Source information START
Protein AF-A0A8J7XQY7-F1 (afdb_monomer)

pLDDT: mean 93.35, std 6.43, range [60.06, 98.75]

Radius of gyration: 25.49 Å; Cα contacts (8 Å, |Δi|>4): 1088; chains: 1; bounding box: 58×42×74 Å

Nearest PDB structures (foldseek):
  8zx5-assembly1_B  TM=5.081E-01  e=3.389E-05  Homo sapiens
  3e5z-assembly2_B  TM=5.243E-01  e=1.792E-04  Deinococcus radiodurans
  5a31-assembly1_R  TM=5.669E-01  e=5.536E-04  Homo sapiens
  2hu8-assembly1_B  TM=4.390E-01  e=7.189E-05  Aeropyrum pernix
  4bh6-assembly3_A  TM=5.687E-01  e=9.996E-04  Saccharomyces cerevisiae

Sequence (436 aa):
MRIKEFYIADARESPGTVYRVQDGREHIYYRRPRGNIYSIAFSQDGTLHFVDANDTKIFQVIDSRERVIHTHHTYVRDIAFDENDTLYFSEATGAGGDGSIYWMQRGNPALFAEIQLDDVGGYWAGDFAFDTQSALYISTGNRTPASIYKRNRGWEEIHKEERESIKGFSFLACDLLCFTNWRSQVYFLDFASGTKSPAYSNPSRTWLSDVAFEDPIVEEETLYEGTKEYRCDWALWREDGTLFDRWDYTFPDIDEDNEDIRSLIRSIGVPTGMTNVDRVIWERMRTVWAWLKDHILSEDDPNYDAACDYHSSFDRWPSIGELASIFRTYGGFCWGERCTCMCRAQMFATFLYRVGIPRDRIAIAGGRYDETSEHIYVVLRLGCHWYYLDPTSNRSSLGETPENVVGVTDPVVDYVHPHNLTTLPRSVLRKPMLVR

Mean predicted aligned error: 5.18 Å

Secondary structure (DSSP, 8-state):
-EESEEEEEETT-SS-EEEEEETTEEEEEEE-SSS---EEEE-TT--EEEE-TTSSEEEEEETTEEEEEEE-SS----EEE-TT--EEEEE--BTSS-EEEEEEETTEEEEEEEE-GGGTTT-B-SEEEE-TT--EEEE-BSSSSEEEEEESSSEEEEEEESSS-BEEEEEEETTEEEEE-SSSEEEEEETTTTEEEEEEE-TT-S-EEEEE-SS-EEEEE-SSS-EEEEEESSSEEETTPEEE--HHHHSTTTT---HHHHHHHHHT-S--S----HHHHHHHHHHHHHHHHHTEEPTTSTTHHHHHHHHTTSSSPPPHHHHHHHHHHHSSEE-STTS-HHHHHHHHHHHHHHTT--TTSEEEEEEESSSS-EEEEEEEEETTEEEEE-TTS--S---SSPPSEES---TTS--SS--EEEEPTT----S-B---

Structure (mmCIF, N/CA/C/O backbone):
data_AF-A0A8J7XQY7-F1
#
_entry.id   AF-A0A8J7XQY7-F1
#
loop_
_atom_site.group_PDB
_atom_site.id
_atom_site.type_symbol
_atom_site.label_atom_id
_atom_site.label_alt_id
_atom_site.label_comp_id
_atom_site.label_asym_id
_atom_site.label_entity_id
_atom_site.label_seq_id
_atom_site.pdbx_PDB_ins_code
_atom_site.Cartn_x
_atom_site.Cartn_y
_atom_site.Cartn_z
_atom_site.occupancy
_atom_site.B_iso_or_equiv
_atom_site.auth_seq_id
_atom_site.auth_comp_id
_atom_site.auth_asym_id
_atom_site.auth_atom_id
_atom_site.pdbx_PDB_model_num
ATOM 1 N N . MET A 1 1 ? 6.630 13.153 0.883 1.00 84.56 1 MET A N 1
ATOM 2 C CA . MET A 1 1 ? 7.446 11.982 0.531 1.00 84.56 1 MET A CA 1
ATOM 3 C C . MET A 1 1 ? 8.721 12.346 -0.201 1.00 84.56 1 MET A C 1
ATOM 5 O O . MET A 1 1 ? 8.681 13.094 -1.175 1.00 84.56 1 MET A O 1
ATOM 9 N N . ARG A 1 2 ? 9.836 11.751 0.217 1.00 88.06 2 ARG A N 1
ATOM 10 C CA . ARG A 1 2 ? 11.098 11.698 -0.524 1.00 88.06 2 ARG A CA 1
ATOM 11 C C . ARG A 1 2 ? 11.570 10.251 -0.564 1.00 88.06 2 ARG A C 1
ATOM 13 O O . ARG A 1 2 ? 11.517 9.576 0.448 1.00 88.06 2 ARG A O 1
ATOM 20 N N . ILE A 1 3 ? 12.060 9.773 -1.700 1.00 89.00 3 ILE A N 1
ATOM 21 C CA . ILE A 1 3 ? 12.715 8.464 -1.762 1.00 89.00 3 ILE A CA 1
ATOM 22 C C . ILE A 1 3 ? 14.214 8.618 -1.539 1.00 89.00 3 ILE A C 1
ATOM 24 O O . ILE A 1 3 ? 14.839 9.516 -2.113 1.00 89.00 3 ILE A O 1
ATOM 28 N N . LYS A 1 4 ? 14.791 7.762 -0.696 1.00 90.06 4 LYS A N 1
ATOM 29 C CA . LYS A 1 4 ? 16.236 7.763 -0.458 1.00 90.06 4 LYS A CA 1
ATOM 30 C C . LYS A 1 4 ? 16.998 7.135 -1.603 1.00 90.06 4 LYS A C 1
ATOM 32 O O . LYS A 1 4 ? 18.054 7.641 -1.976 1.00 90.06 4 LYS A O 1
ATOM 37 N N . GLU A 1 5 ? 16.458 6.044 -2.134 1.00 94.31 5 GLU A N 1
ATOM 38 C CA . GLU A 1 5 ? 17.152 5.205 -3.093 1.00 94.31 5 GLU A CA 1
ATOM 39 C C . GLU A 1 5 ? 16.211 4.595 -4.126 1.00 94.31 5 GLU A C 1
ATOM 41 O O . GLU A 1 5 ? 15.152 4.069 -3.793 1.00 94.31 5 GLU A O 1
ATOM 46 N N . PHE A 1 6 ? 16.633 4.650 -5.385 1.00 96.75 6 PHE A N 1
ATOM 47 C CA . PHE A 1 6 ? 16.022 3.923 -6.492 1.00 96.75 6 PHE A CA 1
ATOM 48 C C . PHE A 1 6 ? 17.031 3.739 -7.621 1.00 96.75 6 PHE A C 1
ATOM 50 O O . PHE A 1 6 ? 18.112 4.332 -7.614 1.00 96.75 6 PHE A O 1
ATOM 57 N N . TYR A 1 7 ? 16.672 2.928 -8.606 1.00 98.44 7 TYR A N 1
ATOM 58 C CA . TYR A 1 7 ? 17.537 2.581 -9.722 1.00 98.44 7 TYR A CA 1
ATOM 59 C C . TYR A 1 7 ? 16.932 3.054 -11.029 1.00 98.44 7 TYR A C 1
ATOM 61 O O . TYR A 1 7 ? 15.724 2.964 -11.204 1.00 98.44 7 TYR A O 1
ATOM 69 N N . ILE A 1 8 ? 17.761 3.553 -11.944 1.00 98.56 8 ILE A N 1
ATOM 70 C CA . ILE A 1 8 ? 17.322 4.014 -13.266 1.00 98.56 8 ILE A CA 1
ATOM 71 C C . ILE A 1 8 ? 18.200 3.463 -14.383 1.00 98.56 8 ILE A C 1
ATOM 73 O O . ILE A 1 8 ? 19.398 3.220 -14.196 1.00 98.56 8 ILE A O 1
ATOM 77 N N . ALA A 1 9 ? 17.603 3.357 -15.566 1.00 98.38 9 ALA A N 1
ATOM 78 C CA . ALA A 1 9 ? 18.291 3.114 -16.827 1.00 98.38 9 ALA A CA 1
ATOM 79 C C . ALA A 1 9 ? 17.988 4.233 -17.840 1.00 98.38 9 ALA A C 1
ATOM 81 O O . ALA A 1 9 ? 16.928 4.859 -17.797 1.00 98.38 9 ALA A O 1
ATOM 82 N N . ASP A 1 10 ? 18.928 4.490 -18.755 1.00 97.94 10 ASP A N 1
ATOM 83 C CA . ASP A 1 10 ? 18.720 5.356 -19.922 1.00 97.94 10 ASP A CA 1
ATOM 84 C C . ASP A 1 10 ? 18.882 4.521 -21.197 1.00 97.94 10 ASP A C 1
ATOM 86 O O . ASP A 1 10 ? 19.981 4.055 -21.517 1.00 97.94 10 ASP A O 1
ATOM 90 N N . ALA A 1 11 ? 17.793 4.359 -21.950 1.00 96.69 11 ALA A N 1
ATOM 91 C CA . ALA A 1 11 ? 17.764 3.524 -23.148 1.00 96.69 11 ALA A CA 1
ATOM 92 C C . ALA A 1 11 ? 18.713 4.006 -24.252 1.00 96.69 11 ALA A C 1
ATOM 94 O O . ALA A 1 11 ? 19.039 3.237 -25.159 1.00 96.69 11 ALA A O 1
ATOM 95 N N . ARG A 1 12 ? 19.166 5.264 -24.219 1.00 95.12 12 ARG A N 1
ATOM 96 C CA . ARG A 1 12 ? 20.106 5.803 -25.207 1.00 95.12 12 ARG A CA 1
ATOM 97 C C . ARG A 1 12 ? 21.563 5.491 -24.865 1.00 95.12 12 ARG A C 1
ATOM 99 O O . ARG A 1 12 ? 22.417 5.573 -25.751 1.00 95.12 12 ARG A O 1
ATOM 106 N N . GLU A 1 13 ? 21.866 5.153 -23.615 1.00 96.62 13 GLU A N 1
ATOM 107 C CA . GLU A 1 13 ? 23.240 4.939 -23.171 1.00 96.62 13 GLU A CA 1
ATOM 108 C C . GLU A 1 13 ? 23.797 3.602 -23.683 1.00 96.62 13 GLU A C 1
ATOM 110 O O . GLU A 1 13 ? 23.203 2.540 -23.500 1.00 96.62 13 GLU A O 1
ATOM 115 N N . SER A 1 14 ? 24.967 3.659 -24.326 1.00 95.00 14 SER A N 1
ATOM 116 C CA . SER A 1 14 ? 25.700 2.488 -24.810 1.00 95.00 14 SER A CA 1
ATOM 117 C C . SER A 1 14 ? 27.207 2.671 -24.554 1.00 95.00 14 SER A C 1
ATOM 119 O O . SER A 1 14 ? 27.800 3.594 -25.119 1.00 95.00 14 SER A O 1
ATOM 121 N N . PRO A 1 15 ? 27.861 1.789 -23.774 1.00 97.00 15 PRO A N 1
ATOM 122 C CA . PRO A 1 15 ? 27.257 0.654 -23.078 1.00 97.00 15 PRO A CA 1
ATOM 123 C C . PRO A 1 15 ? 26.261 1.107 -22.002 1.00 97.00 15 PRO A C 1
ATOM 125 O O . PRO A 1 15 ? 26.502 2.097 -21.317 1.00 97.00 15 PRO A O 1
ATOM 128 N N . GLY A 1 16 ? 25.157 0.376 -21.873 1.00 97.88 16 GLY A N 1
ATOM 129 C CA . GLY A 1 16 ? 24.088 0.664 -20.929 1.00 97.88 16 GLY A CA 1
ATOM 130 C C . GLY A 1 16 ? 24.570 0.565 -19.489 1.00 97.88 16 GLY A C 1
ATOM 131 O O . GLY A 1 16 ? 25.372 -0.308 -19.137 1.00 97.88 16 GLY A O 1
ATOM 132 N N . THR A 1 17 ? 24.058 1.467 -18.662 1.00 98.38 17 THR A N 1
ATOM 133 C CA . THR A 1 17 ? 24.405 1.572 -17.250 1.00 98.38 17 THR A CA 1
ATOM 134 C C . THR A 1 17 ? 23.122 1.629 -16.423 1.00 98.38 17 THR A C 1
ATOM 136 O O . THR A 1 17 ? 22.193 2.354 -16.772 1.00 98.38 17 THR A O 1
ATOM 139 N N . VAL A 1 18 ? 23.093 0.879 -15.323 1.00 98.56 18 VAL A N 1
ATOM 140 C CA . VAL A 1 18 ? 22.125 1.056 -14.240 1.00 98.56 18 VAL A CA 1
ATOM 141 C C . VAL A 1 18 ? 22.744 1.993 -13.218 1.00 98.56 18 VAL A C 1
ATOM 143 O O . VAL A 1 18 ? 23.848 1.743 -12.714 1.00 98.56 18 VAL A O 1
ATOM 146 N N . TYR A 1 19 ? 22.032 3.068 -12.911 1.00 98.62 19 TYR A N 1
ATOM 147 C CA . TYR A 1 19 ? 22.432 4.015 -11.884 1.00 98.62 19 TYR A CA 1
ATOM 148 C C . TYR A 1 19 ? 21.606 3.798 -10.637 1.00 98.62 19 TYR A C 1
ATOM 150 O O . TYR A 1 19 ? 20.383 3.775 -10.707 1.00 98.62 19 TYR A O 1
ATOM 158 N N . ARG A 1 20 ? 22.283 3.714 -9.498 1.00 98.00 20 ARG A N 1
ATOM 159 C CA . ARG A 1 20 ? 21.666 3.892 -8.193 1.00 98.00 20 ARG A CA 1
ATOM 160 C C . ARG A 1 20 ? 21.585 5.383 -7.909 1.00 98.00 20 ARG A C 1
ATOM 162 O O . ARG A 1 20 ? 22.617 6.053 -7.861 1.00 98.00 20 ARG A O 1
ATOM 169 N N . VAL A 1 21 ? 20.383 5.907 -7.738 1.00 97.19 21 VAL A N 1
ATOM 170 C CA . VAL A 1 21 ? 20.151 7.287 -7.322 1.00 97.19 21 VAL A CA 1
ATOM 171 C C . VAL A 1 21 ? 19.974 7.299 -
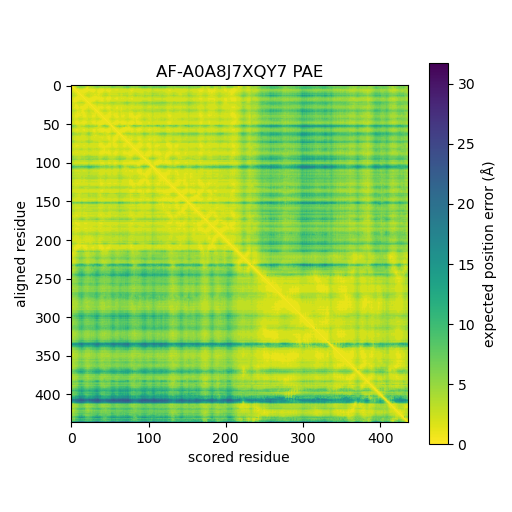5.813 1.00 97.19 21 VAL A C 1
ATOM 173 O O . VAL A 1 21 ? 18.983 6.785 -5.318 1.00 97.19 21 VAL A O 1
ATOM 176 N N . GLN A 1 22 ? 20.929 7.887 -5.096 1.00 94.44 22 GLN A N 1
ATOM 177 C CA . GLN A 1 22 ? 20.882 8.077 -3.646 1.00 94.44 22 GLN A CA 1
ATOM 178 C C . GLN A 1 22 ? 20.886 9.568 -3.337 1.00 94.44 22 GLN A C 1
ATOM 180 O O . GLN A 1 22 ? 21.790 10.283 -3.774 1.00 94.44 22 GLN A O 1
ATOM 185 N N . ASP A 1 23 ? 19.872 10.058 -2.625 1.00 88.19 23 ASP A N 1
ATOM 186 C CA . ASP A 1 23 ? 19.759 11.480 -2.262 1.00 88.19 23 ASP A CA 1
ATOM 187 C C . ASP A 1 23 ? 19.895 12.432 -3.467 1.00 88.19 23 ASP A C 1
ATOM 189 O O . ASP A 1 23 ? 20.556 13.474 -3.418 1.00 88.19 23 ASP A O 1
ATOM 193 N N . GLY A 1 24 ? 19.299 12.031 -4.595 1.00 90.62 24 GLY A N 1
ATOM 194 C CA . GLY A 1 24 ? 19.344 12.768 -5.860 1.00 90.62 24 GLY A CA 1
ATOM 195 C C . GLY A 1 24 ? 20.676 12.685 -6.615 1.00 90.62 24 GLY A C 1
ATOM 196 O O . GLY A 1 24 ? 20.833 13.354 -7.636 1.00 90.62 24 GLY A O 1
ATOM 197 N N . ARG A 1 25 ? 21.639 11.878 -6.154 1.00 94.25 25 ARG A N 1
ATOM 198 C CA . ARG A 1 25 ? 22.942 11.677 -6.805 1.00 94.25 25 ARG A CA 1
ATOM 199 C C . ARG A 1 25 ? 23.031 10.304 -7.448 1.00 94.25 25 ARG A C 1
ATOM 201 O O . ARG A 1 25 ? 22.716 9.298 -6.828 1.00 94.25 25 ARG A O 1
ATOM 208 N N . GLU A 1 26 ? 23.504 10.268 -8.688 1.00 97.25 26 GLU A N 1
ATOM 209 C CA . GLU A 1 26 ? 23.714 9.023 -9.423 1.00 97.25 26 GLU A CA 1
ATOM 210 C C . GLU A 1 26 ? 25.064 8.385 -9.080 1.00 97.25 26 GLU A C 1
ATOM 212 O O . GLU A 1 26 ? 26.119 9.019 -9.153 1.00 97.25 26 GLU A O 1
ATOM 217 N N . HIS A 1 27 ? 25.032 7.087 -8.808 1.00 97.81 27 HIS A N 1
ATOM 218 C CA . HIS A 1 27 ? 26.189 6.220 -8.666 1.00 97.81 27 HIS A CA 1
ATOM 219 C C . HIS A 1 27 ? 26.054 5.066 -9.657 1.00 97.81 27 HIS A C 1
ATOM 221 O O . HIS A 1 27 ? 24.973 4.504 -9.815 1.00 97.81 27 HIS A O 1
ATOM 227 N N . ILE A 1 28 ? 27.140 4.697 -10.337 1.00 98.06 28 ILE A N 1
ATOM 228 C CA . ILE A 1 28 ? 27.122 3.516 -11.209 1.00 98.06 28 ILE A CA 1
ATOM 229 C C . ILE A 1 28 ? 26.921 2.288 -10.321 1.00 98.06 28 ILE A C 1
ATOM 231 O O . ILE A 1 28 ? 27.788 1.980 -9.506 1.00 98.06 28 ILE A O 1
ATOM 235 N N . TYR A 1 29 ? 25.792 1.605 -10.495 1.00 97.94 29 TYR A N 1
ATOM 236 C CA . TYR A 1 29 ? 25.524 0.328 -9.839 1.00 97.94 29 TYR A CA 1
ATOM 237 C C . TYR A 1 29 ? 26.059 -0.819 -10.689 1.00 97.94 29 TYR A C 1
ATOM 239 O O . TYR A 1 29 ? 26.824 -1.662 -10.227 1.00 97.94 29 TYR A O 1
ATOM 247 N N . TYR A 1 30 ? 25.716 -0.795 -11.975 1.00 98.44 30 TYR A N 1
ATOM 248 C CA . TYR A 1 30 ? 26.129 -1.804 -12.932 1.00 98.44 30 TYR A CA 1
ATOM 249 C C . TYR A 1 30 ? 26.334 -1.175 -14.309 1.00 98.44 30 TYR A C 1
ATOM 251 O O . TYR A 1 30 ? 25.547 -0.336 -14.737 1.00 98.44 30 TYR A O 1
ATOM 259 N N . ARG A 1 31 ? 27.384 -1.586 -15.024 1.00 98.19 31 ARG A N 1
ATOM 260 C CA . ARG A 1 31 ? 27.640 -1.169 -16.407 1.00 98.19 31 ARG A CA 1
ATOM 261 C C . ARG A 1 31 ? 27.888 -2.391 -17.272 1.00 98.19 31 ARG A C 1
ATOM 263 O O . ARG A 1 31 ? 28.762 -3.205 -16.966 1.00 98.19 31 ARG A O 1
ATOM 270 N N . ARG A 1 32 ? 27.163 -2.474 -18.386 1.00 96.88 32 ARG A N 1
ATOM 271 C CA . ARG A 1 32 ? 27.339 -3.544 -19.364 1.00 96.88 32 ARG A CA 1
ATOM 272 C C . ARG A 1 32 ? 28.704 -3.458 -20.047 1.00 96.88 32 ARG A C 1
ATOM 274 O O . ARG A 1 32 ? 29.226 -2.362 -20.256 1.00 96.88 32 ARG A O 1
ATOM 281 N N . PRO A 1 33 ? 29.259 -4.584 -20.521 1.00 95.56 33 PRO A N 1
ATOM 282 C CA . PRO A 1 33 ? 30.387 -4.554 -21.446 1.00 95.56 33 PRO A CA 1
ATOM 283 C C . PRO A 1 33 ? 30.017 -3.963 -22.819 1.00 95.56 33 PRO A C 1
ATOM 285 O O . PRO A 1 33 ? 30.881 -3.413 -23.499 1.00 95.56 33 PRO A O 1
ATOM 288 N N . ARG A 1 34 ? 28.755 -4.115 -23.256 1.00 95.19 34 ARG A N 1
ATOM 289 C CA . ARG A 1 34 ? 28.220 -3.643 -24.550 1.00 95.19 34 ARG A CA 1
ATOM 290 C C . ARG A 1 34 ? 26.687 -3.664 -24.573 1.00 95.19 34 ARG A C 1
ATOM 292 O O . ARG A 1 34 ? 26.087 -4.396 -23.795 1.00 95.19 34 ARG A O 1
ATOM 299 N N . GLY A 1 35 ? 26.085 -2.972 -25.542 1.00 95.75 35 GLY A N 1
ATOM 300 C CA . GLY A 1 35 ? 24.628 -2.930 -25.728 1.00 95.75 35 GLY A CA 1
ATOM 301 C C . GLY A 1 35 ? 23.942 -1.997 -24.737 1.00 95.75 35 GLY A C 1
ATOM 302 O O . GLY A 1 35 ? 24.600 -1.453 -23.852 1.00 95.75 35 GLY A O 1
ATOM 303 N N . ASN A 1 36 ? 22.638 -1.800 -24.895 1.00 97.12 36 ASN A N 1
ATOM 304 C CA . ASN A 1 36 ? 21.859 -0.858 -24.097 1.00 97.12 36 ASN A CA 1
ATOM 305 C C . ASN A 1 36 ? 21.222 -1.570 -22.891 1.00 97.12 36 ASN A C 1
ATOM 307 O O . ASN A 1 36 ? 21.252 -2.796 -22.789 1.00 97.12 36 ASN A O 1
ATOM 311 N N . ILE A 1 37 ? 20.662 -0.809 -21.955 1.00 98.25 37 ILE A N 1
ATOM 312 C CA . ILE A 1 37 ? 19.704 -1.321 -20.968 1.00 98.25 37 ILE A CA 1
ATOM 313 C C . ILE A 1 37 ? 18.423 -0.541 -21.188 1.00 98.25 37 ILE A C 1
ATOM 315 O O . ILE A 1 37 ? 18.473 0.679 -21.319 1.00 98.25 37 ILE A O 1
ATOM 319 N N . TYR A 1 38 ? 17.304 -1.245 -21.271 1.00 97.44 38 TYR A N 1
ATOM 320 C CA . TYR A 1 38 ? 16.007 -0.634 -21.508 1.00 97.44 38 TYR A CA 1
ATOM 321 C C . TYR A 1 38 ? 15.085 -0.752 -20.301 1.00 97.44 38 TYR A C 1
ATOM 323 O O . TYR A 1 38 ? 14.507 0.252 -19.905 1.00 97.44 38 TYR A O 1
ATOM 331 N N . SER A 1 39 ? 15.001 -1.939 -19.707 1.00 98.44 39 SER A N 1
Source information END
Within the data above, filter for lines containing the word "Homo" and copy each one.

  8zx5-assembly1_B  TM=5.081E-01  e=3.389E-05  Homo sapiens
  5a31-assembly1_R  TM=5.669E-01  e=5.536E-04  Homo sapiens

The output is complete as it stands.